I am a new for action detection and very interested in this field. I use the test script R-C3D/experiments/activitynet/test_net.py to do the test. I am using a card of 1080Ti with 11G memory, but 2.5G was used by other students, so I was only left with 8.5G memory with GPU. But when I run the test_net.py script in ActivityNet , only loaded one 1 video's frams(768 images), but out of memory at the step: blobs_out = net.forward(forward_kwargs) """ F0713 15:08:15.452706 22317 syncedmem.cpp:56] Check failed: error == cudaSuccess (2 vs. 0) out of memory ** Check failure stack trace: Aborted (core dumped) """

I reduce the 768 images to 160 images. It is working fine with me with 8.5G memory left. But if I use 768 images nearly 5 times larger. So I guess I need 40G to 50G GPU memories. And it is difficult to run on pycaffe with multiple GPUs. Could you plz help me! I am a new to action detection. Really appreciated!

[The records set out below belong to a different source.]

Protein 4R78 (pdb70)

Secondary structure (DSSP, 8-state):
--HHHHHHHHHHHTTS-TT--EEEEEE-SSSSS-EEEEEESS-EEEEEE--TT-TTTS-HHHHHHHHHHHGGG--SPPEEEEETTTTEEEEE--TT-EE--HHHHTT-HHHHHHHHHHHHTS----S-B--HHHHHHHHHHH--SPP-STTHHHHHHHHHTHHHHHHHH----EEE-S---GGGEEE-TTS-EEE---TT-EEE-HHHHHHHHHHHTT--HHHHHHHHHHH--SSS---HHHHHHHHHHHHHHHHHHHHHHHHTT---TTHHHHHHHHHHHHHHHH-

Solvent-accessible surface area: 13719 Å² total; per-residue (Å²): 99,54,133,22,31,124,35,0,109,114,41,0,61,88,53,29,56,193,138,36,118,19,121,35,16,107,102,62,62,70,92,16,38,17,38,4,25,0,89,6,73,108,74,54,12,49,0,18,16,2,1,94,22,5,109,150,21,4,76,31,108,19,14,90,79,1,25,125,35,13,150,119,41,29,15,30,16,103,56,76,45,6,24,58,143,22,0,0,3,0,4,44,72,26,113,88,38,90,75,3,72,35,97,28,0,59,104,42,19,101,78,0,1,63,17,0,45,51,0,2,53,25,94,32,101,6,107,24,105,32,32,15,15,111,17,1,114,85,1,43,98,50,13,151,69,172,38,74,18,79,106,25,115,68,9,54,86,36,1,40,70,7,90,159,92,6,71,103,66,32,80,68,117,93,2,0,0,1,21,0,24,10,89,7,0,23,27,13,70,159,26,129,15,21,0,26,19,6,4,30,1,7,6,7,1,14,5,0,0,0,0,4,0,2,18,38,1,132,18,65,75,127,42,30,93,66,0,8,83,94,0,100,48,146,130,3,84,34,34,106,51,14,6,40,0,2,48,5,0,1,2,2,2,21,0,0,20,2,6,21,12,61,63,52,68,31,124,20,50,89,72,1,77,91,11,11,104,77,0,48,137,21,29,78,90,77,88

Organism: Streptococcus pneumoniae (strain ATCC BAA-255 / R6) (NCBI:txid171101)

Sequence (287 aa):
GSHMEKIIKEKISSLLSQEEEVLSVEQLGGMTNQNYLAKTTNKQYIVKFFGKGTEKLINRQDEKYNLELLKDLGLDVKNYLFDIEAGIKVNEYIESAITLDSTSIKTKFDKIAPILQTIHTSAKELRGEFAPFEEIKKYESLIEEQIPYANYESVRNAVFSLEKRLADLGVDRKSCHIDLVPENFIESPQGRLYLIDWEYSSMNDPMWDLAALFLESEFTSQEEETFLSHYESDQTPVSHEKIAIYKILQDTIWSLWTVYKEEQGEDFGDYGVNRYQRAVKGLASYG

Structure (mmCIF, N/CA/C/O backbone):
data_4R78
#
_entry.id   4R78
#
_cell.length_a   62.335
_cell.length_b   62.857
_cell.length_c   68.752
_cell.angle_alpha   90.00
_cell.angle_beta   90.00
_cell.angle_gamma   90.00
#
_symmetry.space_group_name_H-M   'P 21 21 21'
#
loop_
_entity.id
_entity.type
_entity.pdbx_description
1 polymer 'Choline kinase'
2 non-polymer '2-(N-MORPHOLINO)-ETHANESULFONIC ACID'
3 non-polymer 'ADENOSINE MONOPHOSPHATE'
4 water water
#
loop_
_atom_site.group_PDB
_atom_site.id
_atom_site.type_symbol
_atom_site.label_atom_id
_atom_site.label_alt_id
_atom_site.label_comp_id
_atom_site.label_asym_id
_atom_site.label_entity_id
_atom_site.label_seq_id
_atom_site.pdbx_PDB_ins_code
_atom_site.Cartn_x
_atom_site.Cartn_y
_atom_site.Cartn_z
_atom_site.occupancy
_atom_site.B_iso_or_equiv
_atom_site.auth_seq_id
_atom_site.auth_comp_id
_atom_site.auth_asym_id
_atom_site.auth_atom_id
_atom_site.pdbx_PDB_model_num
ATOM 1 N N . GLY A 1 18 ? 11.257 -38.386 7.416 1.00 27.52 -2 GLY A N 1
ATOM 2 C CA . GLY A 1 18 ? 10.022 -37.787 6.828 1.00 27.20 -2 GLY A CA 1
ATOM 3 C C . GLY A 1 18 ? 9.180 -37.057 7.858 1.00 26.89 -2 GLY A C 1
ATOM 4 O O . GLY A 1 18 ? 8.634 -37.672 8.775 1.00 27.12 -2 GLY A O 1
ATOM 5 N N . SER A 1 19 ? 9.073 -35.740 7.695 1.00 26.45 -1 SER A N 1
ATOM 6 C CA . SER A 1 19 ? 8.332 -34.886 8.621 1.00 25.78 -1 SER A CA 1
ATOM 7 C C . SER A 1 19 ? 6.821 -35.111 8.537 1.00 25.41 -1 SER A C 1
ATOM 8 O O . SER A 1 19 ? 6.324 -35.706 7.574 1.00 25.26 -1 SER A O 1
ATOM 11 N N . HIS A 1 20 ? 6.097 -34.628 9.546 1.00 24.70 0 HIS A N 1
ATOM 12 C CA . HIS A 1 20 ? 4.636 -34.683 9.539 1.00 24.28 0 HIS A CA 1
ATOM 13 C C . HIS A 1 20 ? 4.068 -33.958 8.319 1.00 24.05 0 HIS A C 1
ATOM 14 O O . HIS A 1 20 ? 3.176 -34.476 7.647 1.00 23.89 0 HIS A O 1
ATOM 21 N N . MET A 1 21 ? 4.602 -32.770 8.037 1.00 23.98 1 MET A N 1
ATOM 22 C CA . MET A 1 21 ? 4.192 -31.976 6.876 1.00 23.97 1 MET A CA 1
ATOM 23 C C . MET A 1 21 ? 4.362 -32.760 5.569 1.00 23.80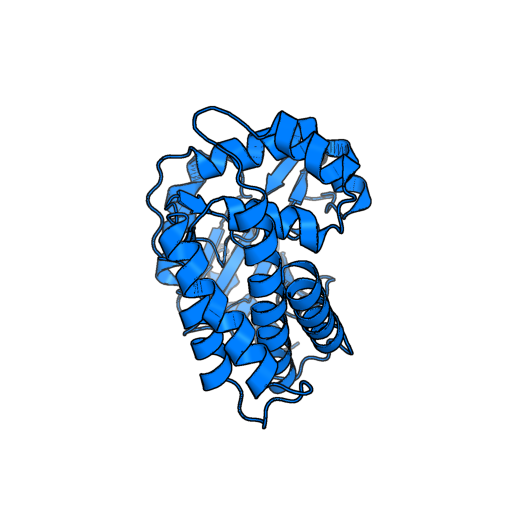 1 MET A C 1
ATOM 24 O O . MET A 1 21 ? 3.478 -32.740 4.713 1.00 23.40 1 MET A O 1
ATOM 29 N N . GLU A 1 22 ? 5.481 -33.474 5.443 1.00 23.63 2 GLU A N 1
ATOM 30 C CA . GLU A 1 22 ? 5.767 -34.289 4.258 1.00 23.75 2 GLU A CA 1
ATOM 31 C C . GLU A 1 22 ? 4.829 -35.488 4.116 1.00 23.58 2 GLU A C 1
ATOM 32 O O . GLU A 1 22 ? 4.469 -35.864 2.998 1.00 23.51 2 GLU A O 1
ATOM 38 N N . LYS A 1 23 ? 4.433 -36.076 5.244 1.00 23.43 3 LYS A N 1
ATOM 39 C CA . LYS A 1 23 ? 3.489 -37.197 5.250 1.00 23.45 3 LYS A CA 1
ATOM 40 C C . LYS A 1 23 ? 2.095 -36.754 4.810 1.00 22.99 3 LYS A C 1
ATOM 41 O O . LYS A 1 23 ? 1.428 -37.453 4.047 1.00 22.81 3 LYS A O 1
ATOM 47 N N . ILE A 1 24 ? 1.665 -35.591 5.297 1.00 22.39 4 ILE A N 1
ATOM 48 C CA . ILE A 1 24 ? 0.374 -35.023 4.921 1.00 22.14 4 ILE A CA 1
ATOM 49 C C . ILE A 1 24 ? 0.352 -34.676 3.429 1.00 22.06 4 ILE A C 1
ATOM 50 O O . ILE A 1 24 ? -0.637 -34.941 2.744 1.00 21.92 4 ILE A O 1
ATOM 55 N N . ILE A 1 25 ? 1.452 -34.108 2.931 1.00 22.06 5 ILE A N 1
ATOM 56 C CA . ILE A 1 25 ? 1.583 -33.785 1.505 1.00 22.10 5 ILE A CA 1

so could you plz tell me what is your GPU type and how many GPUs have you used when testing and training this code? Thanks in advance!

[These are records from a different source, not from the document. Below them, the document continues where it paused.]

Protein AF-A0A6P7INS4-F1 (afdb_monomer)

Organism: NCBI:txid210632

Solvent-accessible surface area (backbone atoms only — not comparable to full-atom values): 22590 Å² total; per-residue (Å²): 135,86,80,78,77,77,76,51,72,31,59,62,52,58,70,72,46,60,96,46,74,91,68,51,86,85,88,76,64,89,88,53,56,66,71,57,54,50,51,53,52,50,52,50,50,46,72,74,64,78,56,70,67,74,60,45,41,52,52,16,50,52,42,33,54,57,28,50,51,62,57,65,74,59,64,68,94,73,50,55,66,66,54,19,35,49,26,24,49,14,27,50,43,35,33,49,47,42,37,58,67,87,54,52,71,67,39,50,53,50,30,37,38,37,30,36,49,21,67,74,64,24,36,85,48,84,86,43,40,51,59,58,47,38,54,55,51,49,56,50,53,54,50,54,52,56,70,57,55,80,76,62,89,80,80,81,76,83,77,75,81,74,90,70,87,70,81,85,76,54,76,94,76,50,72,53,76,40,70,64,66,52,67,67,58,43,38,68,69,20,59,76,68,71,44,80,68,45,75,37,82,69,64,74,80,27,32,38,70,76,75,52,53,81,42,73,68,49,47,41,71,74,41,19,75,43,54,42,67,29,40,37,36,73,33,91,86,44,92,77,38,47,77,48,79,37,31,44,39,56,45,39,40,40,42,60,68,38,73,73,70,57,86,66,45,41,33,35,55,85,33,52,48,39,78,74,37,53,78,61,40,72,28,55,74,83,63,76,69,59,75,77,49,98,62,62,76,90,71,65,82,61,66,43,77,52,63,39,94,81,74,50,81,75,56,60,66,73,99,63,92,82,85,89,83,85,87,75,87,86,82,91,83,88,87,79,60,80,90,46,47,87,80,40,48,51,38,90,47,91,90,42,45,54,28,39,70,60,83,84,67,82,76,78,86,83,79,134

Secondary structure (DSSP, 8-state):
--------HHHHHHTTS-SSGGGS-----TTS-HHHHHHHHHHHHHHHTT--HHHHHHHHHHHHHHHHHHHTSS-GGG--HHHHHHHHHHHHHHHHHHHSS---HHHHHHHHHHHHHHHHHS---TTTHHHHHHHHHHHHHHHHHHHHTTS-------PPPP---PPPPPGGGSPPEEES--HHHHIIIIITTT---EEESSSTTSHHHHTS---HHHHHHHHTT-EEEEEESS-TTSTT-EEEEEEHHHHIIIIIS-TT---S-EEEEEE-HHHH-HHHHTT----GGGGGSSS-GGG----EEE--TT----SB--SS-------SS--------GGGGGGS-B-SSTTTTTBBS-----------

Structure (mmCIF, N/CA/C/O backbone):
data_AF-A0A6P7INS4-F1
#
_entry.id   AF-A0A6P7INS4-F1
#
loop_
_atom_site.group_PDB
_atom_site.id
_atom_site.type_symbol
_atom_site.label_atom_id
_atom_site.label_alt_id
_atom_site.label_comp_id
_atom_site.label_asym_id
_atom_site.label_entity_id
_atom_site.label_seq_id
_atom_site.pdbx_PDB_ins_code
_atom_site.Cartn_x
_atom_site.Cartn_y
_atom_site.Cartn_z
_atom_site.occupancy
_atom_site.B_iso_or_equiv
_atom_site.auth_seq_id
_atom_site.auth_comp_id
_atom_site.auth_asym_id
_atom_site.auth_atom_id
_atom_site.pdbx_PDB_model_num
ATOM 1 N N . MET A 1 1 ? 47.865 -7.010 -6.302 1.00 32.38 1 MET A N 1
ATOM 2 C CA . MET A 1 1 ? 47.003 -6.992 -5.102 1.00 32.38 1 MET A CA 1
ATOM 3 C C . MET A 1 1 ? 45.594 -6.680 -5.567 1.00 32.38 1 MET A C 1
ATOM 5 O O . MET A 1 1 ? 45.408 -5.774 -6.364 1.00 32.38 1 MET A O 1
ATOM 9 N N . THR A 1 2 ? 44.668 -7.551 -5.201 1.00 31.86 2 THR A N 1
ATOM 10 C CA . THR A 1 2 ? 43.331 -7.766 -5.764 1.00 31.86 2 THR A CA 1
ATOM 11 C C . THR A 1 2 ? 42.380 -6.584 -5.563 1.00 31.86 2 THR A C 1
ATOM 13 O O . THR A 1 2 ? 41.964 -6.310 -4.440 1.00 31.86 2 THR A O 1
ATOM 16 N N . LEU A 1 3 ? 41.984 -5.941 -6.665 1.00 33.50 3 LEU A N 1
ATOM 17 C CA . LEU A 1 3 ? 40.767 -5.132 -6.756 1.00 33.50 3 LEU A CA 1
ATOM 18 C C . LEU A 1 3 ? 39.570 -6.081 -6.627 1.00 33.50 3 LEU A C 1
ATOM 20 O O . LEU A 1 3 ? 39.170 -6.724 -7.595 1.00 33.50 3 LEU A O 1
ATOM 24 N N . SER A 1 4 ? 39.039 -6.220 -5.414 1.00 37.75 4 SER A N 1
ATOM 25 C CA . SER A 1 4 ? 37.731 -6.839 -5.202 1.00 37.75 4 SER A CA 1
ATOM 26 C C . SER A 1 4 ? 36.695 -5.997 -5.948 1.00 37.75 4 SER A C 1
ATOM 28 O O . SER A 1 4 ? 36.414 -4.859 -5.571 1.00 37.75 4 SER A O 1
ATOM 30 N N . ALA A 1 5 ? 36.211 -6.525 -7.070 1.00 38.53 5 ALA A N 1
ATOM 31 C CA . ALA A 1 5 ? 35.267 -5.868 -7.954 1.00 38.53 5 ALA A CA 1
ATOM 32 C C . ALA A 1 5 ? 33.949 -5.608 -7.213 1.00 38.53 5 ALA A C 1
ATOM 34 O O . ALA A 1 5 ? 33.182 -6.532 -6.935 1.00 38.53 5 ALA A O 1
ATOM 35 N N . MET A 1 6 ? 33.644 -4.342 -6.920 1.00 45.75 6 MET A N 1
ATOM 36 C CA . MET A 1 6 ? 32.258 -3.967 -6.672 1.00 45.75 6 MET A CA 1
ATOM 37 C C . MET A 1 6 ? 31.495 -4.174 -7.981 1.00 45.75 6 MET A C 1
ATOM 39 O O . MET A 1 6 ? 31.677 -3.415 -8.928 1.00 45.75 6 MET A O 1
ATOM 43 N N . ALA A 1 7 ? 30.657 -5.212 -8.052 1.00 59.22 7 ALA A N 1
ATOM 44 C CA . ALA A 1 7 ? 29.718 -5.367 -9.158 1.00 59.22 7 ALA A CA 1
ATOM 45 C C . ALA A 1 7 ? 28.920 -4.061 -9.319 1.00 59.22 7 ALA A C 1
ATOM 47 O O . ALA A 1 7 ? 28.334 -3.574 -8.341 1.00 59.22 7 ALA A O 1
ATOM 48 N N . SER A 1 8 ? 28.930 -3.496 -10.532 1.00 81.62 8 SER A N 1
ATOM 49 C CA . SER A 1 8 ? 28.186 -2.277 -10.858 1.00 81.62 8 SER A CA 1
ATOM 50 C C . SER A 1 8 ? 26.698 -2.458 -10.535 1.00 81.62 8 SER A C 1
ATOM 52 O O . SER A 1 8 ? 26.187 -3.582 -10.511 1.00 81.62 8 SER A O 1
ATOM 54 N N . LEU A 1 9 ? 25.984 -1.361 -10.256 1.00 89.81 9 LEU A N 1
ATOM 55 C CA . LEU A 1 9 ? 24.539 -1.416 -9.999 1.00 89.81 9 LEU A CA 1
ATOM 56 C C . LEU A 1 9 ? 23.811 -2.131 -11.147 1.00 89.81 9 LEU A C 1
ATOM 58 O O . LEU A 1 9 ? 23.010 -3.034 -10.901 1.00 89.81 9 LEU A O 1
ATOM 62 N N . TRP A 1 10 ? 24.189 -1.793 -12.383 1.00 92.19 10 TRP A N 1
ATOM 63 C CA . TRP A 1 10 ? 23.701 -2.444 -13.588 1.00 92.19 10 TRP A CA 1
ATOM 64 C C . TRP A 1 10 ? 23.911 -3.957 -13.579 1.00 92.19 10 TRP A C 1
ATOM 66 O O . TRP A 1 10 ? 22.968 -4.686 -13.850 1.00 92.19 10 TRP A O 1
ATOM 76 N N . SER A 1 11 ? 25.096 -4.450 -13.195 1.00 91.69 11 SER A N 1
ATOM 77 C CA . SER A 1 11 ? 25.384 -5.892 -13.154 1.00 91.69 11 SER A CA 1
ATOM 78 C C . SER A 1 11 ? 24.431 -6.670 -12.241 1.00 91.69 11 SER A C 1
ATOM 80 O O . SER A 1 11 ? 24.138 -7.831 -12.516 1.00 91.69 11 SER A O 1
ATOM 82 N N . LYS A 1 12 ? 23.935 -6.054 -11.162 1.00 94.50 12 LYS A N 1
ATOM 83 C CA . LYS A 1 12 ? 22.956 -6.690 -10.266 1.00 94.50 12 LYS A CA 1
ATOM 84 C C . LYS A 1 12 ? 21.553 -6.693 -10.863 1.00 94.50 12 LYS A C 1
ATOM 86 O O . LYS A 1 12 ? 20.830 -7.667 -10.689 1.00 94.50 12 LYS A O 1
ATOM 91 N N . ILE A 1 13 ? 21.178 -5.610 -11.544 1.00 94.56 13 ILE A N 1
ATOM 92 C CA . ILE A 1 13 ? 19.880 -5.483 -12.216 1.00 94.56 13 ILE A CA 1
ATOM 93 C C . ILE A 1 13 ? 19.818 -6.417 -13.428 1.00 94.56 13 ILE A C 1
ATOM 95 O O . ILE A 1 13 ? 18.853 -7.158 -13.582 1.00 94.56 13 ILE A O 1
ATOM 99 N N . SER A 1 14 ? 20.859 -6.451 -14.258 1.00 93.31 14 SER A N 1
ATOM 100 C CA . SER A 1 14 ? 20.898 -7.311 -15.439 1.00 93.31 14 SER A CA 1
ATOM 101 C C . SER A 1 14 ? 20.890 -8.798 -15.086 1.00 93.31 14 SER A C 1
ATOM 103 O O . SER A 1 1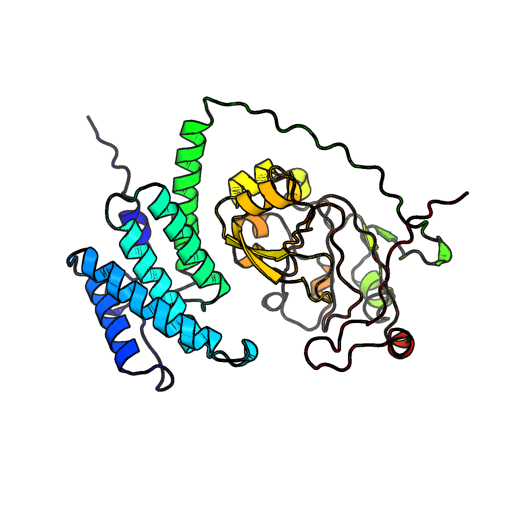4 ? 20.271 -9.581 -15.797 1.00 93.31 14 SER A O 1
ATOM 105 N N . ALA A 1 15 ? 21.476 -9.185 -13.947 1.00 94.62 15 ALA A N 1
ATOM 106 C CA . ALA A 1 15 ? 21.459 -10.564 -13.458 1.00 94.62 15 ALA A CA 1
ATOM 107 C C . ALA A 1 15 ? 20.060 -11.090 -13.080 1.00 94.62 15 ALA A C 1
ATOM 109 O O . ALA A 1 15 ? 19.887 -12.302 -12.967 1.00 94.62 15 ALA A O 1
ATOM 110 N N . ILE A 1 16 ? 19.075 -10.211 -12.855 1.00 95.75 16 ILE A N 1
ATOM 111 C CA . ILE A 1 16 ? 17.693 -10.610 -12.535 1.00 95.75 16 ILE A CA 1
ATOM 112 C C . ILE A 1 16 ? 16.725 -10.478 -13.717 1.00 95.75 16 ILE A C 1
ATOM 114 O O . ILE A 1 16 ? 15.574 -10.902 -13.594 1.00 95.75 16 ILE A O 1
ATOM 118 N N . LEU A 1 17 ? 17.178 -9.909 -14.838 1.00 95.38 17 LEU A N 1
ATOM 119 C CA . LEU A 1 17 ? 16.444 -9.914 -16.102 1.00 95.38 17 LEU A C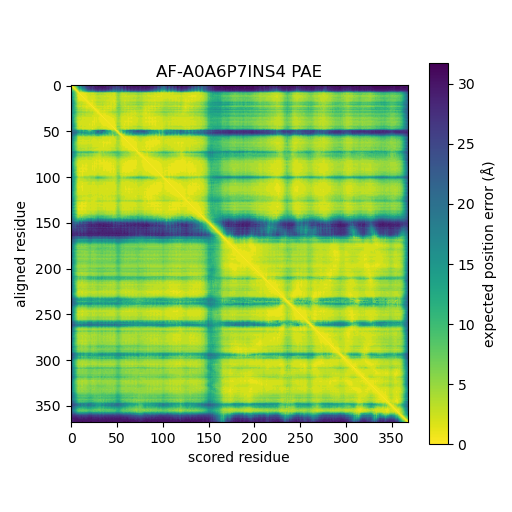A 1
ATOM 120 C C . LEU A 1 17 ? 16.450 -11.328 -16.714 1.00 95.38 17 LEU A C 1
ATOM 122 O O . LEU A 1 17 ? 17.323 -12.138 -16.391 1.00 95.38 17 LEU A O 1
ATOM 126 N N . PRO A 1 18 ? 15.515 -11.636 -17.634 1.00 95.00 18 PRO A N 1
ATOM 127 C CA . PRO A 1 18 ? 15.615 -12.832 -18.463 1.00 95.00 18 PRO A CA 1
ATOM 128 C C . PRO A 1 18 ? 17.000 -12.924 -19.132 1.00 95.00 18 PRO A C 1
ATOM 130 O O . PRO A 1 18 ? 17.538 -11.898 -19.555 1.00 95.00 18 PRO A O 1
ATOM 133 N N . PRO A 1 19 ? 17.597 -14.122 -19.246 1.00 91.25 19 PRO A N 1
ATOM 134 C CA . PRO A 1 19 ? 18.995 -14.270 -19.659 1.00 91.25 19 PRO A CA 1
ATOM 135 C C . PRO A 1 19 ? 19.249 -13.907 -21.129 1.00 91.25 19 PRO A C 1
ATOM 137 O O . PRO A 1 19 ? 20.389 -13.666 -21.514 1.00 91.25 19 PRO A O 1
ATOM 140 N N . ASN A 1 20 ? 18.208 -13.884 -21.962 1.00 92.75 20 ASN A N 1
ATOM 141 C CA . ASN A 1 20 ? 18.269 -13.492 -23.366 1.00 92.75 20 ASN A CA 1
ATOM 142 C C . ASN A 1 20 ? 16.933 -12.884 -23.813 1.00 92.75 20 ASN A C 1
ATOM 144 O O . ASN A 1 20 ? 15.917 -13.002 -23.124 1.00 92.75 20 ASN A O 1
ATOM 148 N N . GLU A 1 21 ? 16.955 -12.240 -24.982 1.00 92.94 21 GLU A N 1
ATOM 149 C CA . GLU A 1 21 ? 15.804 -11.542 -25.556 1.00 92.94 21 GLU A CA 1
ATOM 150 C C . GLU A 1 21 ? 14.585 -12.461 -25.761 1.00 92.94 21 GLU A C 1
ATOM 152 O O . GLU A 1 21 ? 13.455 -12.050 -25.487 1.00 92.94 21 GLU A O 1
ATOM 157 N N . ASP A 1 22 ? 14.802 -13.710 -26.186 1.00 90.75 22 ASP A N 1
ATOM 158 C CA . ASP A 1 22 ? 13.733 -14.673 -26.485 1.00 90.75 22 ASP A CA 1
ATOM 159 C C . ASP A 1 22 ? 12.938 -15.082 -25.238 1.00 90.75 22 ASP A C 1
ATOM 161 O O . ASP A 1 22 ? 11.742 -15.364 -25.315 1.00 90.75 22 ASP A O 1
ATOM 165 N N . GLN A 1 23 ? 13.588 -15.076 -24.072 1.00 92.69 23 GLN A N 1
ATOM 166 C CA . GLN A 1 23 ? 12.960 -15.380 -22.786 1.00 92.69 23 GLN A CA 1
ATOM 167 C C . GLN A 1 23 ? 12.284 -14.166 -22.139 1.00 92.69 23 GLN A C 1
ATOM 169 O O . GLN A 1 23 ? 11.643 -14.318 -21.099 1.00 92.69 23 GLN A O 1
ATOM 174 N N . PHE A 1 24 ? 12.399 -12.969 -22.722 1.00 95.50 24 PHE A N 1
ATOM 175 C CA . PHE A 1 24 ? 11.739 -11.770 -22.215 1.00 95.50 24 PHE A CA 1
ATOM 176 C C . PHE A 1 24 ? 10.317 -11.663 -22.801 1.00 95.50 24 PHE A C 1
ATOM 178 O O . PHE A 1 24 ? 10.149 -11.357 -23.992 1.00 95.50 24 PHE A O 1
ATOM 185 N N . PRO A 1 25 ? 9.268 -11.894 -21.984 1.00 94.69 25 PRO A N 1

dlyldxwl commented 6 years ago

@sijun-zhou hi , I am also a new for action detection. Because of a competition, i trained this model, after that, i didn't work on it. I could tell you my computer configuration, 12G memory and TITAN X(pascal). if you memory isn't enough, i reckon you could use a small batch size or resolution, certainly, it is also work to fix more layers, but which can lead to a bad result. Above are my suggestion, I can't ensure it can work well. Finally, I wish you success in your experiment~

sijun-zhou commented 6 years ago

@dlyldxwl Thanks very much! Really appreciate your reply. I'll look into detail of my problem! :) BTW, you only use 1 TITAN X card?

Thanks, Sijun

dlyldxwl commented 6 years ago

@sijun-zhou yes , i just have one TITANX card

sijun-zhou commented 6 years ago

@dlyldxwl Thank you very much. I'll look into detail of my problem!

YanYan0716 commented 6 years ago

@dlyldxwl i am a new for deep learning, so could you tell me how to use the caffemodel to detect a video just as you said, thanks a lot, best wish for you

viswalal commented 5 years ago

@dlyldxwl , could you please share the demo file you have written?